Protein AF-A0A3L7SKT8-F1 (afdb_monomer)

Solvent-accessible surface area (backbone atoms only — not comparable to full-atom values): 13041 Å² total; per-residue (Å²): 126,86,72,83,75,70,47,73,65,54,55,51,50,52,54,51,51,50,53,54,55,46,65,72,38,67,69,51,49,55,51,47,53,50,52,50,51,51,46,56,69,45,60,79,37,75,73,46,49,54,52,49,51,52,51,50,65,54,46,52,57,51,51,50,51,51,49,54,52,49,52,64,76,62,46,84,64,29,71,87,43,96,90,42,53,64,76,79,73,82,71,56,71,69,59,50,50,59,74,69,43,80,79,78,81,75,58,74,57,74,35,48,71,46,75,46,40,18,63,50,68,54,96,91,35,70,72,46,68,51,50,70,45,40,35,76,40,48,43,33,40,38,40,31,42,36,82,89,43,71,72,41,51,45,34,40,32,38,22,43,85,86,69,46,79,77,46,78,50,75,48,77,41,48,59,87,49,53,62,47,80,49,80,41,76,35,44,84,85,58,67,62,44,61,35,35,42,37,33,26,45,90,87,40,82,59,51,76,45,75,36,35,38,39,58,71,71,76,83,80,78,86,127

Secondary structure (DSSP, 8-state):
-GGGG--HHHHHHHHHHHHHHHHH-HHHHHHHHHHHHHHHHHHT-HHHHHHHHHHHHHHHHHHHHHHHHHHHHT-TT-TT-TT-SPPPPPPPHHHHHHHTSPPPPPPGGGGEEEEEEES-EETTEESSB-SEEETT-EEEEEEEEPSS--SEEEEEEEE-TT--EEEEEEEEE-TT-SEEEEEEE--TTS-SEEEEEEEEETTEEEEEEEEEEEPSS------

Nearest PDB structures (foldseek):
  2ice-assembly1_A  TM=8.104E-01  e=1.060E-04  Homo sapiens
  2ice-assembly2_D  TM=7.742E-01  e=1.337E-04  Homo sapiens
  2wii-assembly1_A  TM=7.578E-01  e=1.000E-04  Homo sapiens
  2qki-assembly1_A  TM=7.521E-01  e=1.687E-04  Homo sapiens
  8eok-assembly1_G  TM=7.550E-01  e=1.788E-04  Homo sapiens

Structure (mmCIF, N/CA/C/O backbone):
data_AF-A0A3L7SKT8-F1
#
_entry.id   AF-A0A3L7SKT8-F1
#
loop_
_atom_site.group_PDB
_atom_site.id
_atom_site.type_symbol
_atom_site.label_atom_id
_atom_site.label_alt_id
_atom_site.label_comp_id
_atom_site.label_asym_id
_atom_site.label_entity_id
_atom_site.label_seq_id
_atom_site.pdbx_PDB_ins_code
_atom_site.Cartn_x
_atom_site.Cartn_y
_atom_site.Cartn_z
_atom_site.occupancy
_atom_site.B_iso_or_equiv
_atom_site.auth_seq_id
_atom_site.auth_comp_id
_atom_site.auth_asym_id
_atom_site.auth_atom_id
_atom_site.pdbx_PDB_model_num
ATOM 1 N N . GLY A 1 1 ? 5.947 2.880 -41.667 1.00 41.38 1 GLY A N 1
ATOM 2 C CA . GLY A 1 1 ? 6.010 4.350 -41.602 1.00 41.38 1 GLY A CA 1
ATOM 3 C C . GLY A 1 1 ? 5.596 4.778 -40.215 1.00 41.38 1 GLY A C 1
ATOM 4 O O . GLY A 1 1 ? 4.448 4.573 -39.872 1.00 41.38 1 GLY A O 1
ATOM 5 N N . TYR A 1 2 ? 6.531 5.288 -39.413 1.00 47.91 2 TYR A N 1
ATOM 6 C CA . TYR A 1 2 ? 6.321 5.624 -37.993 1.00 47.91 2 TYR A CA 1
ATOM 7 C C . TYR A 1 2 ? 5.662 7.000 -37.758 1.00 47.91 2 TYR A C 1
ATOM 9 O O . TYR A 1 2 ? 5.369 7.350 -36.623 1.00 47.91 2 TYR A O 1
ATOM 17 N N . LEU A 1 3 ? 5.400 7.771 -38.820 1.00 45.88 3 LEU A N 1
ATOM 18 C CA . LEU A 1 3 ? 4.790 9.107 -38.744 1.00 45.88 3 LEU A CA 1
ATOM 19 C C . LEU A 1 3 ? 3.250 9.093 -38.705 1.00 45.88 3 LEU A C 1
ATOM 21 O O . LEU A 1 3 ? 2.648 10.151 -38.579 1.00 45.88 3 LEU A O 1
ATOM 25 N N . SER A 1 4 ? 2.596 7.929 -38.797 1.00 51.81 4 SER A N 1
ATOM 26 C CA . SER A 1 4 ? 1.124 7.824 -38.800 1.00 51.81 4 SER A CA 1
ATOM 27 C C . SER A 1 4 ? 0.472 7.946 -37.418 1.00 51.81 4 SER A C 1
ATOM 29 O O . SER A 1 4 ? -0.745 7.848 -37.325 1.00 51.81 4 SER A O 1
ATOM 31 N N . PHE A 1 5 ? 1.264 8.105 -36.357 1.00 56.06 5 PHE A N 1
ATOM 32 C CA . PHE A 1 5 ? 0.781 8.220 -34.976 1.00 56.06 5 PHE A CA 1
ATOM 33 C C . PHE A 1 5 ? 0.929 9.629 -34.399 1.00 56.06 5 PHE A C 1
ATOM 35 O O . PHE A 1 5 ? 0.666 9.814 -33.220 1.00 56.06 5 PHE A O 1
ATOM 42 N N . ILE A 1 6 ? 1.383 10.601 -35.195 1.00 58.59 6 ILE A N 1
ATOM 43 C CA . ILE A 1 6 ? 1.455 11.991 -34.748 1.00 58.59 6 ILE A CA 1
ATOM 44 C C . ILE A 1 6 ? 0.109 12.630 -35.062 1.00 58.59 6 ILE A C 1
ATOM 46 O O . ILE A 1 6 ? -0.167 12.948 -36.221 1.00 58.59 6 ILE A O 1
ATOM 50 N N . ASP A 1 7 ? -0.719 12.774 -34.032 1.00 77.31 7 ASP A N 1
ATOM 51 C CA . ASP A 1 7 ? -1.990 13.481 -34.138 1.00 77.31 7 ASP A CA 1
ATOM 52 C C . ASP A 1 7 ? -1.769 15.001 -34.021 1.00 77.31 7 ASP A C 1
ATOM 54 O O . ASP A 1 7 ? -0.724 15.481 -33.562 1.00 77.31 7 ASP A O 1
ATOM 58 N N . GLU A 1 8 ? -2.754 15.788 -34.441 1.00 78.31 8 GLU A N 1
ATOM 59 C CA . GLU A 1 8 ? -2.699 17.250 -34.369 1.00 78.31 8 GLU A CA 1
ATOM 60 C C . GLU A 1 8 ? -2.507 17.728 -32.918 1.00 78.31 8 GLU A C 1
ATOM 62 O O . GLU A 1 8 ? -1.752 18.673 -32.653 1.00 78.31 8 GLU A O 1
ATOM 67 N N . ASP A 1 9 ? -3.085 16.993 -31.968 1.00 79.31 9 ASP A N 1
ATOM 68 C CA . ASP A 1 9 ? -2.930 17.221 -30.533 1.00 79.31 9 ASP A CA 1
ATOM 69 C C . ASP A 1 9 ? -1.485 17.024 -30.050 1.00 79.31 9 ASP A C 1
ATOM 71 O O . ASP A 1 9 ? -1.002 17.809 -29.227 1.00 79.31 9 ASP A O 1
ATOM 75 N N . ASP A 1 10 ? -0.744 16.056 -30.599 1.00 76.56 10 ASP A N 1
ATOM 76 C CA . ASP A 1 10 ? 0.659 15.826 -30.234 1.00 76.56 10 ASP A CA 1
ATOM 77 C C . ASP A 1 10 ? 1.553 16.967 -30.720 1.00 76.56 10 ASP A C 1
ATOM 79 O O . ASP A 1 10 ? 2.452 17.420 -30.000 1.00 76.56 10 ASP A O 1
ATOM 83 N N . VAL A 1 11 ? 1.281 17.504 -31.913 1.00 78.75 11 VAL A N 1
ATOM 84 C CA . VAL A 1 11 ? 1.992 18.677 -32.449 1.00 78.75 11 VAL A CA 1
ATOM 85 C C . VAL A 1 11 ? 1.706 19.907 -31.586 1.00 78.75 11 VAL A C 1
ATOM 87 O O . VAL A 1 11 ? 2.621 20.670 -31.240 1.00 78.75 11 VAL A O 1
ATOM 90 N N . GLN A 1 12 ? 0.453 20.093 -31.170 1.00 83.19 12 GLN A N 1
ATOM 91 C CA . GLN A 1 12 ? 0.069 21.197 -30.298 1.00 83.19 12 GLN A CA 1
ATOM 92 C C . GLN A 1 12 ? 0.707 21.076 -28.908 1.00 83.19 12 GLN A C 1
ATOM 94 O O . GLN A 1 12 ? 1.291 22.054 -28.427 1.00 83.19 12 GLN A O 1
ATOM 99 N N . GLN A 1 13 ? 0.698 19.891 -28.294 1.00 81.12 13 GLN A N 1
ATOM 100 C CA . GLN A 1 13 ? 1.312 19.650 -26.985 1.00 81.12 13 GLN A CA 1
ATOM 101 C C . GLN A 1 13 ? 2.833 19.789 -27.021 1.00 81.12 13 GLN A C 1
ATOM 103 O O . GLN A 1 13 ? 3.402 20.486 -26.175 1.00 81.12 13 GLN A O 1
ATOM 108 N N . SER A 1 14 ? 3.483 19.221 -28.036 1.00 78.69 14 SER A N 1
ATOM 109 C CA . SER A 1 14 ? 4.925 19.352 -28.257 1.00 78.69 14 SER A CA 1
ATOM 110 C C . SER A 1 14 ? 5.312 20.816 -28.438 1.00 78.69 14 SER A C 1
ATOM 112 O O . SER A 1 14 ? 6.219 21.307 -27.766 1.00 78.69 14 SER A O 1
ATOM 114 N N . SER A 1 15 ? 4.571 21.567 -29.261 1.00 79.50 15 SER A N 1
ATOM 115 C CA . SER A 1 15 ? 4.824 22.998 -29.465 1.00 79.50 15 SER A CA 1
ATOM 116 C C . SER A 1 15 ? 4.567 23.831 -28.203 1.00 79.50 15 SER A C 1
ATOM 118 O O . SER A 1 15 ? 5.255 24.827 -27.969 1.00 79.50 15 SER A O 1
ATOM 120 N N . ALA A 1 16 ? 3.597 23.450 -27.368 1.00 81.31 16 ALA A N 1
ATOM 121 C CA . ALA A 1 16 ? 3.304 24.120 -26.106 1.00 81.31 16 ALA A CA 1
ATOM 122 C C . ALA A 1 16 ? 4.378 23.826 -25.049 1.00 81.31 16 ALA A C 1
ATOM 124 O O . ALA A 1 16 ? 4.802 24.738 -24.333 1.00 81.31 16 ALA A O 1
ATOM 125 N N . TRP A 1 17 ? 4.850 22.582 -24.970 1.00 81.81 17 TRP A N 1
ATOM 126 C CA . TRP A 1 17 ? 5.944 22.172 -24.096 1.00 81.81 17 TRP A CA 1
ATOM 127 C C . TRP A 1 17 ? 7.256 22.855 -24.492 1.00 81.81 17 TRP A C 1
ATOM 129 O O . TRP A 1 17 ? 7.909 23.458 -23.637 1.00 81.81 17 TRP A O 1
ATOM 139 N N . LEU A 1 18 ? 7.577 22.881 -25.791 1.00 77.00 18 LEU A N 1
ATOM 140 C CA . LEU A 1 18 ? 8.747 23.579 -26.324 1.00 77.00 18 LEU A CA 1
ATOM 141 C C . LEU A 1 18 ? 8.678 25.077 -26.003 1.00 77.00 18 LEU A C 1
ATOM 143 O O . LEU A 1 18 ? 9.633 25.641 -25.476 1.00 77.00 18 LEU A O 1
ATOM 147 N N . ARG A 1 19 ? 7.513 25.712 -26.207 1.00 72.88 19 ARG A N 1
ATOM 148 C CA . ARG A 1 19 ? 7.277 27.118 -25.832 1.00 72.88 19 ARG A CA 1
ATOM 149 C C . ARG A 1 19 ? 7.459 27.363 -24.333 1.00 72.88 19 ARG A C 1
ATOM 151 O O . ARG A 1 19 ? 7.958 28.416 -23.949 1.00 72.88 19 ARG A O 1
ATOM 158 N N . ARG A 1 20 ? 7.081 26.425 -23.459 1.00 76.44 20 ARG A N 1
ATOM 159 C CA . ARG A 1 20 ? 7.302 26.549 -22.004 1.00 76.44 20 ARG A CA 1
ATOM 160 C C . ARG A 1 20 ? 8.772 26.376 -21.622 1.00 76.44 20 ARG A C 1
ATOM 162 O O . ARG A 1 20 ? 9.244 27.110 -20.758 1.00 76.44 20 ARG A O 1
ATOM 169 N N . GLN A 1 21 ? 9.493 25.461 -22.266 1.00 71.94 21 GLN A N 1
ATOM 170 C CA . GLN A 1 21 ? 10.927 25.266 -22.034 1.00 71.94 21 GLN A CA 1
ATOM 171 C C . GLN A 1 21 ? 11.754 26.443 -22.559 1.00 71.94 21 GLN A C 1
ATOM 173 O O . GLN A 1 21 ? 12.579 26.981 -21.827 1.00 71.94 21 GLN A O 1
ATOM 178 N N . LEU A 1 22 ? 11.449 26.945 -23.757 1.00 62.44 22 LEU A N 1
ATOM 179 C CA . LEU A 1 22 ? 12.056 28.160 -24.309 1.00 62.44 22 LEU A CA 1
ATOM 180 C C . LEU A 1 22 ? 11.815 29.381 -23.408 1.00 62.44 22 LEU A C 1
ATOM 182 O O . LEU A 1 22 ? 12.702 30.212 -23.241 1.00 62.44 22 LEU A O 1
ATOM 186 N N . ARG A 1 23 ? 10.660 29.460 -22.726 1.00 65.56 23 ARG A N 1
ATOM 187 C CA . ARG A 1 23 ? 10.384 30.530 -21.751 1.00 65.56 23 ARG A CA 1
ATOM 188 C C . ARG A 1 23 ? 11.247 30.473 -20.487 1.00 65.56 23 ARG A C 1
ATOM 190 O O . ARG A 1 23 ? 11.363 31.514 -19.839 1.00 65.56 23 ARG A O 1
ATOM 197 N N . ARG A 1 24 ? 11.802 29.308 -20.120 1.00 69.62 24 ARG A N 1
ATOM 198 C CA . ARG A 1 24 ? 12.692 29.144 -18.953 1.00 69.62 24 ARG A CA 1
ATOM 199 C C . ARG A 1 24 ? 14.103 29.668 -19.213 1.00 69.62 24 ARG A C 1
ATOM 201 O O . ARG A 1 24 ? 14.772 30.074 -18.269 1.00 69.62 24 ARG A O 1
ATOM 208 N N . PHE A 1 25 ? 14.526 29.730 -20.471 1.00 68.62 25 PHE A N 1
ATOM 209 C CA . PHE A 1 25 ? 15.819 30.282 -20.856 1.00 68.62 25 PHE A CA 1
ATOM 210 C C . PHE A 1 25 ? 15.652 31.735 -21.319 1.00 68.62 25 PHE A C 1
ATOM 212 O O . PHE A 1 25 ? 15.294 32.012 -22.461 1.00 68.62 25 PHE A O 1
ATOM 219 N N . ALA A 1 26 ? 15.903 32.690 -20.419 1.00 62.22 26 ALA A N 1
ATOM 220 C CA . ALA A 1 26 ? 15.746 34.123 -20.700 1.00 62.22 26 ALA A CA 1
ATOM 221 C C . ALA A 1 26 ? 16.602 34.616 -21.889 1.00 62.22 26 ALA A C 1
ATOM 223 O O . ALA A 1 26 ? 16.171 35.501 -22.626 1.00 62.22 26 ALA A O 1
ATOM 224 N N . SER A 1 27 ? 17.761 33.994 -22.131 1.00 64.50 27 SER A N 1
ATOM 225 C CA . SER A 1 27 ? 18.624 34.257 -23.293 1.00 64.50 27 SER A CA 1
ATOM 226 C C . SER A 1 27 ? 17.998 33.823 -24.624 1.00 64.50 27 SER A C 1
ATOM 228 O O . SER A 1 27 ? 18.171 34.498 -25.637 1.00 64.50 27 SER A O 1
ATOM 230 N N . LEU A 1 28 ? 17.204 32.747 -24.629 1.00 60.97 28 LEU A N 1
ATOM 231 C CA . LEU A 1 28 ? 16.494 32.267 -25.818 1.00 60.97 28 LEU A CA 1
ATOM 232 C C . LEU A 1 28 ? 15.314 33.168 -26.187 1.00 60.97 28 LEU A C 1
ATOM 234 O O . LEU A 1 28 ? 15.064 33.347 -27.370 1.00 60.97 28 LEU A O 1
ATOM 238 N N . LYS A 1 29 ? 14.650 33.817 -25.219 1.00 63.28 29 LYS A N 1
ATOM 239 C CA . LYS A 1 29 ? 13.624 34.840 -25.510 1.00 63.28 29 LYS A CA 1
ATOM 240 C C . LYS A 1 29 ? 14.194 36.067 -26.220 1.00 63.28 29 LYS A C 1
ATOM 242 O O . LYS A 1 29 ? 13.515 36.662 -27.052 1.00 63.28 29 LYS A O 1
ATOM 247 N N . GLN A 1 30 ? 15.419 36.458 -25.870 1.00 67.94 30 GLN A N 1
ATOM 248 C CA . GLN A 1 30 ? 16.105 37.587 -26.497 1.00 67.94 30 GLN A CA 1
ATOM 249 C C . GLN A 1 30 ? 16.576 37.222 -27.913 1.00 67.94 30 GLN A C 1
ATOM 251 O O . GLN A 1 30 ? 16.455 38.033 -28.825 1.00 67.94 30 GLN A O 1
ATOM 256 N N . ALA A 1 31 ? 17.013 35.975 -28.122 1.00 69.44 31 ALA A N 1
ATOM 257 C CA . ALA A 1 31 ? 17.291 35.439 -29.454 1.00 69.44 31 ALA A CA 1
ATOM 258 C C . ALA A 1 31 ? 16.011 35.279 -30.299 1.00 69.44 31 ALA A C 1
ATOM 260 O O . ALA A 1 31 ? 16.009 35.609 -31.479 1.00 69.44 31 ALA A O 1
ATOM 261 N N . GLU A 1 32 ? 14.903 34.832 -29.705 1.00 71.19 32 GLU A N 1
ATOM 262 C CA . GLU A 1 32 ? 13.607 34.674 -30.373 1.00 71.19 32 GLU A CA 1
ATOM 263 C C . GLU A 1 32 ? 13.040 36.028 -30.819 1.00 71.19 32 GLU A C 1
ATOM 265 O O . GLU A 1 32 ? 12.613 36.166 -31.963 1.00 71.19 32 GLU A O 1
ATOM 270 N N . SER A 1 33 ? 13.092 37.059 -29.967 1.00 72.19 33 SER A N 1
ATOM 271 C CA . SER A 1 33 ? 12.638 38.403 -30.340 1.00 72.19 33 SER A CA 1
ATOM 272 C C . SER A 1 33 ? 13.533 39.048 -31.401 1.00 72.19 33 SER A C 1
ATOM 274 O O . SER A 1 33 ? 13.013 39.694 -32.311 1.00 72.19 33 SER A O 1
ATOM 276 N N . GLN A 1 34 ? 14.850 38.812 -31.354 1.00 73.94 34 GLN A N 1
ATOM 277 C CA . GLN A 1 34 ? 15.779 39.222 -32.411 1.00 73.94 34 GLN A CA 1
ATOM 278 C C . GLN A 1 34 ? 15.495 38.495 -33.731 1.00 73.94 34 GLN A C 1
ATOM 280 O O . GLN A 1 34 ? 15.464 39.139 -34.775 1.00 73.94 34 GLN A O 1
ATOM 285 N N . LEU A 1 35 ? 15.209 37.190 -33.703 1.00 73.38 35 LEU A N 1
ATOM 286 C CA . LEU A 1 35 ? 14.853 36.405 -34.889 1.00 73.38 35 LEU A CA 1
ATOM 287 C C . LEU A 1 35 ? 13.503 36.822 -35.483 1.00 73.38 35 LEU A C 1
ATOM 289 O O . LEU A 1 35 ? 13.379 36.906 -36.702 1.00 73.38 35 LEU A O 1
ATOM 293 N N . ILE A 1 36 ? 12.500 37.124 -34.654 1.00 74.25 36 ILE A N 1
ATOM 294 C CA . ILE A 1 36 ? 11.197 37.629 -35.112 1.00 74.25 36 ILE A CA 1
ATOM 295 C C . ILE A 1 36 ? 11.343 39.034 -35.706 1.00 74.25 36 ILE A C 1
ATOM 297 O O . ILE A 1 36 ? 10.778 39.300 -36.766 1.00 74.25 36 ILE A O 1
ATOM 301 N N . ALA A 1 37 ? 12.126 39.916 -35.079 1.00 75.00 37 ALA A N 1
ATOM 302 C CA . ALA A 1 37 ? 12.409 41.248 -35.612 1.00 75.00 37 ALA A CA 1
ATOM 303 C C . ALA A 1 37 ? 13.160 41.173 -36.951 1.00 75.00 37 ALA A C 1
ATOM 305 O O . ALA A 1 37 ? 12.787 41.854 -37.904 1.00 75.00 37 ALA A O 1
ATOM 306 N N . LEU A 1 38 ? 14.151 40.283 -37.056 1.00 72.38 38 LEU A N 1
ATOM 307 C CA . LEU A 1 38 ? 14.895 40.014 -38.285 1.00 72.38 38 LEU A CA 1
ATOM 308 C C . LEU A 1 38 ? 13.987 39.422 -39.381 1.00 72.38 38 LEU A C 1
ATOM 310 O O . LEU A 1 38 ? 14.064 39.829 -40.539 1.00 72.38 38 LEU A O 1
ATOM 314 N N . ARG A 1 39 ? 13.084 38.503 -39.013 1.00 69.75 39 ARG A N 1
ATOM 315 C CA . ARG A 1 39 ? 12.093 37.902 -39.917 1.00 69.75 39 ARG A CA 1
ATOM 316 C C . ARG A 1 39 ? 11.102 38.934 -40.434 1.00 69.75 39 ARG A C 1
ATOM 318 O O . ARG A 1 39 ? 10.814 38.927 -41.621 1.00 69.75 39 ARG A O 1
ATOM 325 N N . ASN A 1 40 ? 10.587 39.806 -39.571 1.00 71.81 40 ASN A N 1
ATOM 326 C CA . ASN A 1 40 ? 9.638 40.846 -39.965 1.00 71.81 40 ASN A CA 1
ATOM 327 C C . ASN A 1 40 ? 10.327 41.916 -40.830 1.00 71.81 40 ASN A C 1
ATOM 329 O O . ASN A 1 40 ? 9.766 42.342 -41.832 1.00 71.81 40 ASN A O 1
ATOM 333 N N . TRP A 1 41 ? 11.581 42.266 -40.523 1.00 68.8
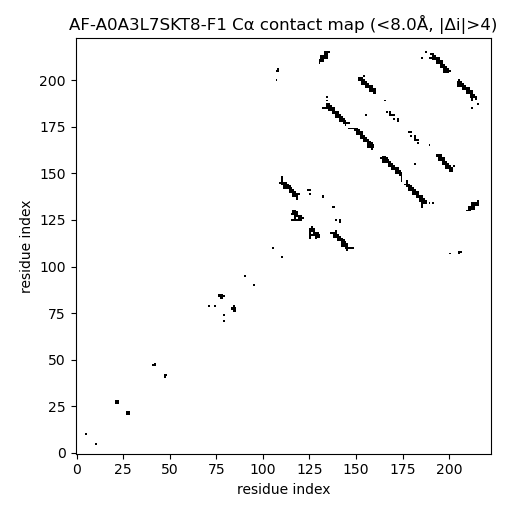1 41 TRP A N 1
ATOM 334 C CA . TRP A 1 41 ? 12.394 43.167 -41.347 1.00 68.81 41 TRP A CA 1
ATOM 335 C C . TRP A 1 41 ? 12.702 42.595 -42.744 1.00 68.81 41 TRP A C 1
ATOM 337 O O . TRP A 1 41 ? 12.697 43.333 -43.729 1.00 68.81 41 TRP A O 1
ATOM 347 N N . MET A 1 42 ? 12.934 41.280 -42.853 1.00 61.59 42 MET A N 1
ATOM 348 C CA . MET A 1 42 ? 13.120 40.600 -44.144 1.00 61.59 42 MET A CA 1
ATOM 349 C C . MET A 1 42 ? 11.800 40.291 -44.875 1.00 61.59 42 MET A C 1
ATOM 351 O O . MET A 1 42 ? 11.778 40.265 -46.104 1.00 61.59 42 MET A O 1
ATOM 355 N N . GLY A 1 43 ? 10.710 40.045 -44.143 1.00 61.59 43 GLY A N 1
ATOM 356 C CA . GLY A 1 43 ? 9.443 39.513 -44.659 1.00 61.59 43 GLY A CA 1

* _ASSIGNED TASK_
Within the data above, the span starting at the line containing "ATOM 173 O O" and ending at the line containing "ATOM 188 C C" is to be retyped exactly, with no other lines.

* _ANSWER BELOW_
ATOM 173 O O . GLN A 1 21 ? 12.579 26.981 -21.827 1.00 71.94 21 GLN A O 1
ATOM 178 N N . LEU A 1 22 ? 11.449 26.945 -23.757 1.00 62.44 22 LEU A N 1
ATOM 179 C CA . LEU A 1 22 ? 12.056 28.160 -24.309 1.00 62.44 22 LEU A CA 1
ATOM 180 C C . LEU A 1 22 ? 11.815 29.381 -23.408 1.00 62.44 22 LEU A C 1
ATOM 182 O O . LEU A 1 22 ? 12.702 30.212 -23.241 1.00 62.44 22 LEU A O 1
ATOM 186 N N . ARG A 1 23 ? 10.660 29.460 -22.726 1.00 65.56 23 ARG A N 1
ATOM 187 C CA . ARG A 1 23 ? 10.384 30.530 -21.751 1.00 65.56 23 ARG A CA 1
ATOM 188 C C . ARG A 1 23 ? 11.247 30.473 -20.487 1.00 65.56 23 ARG A C 1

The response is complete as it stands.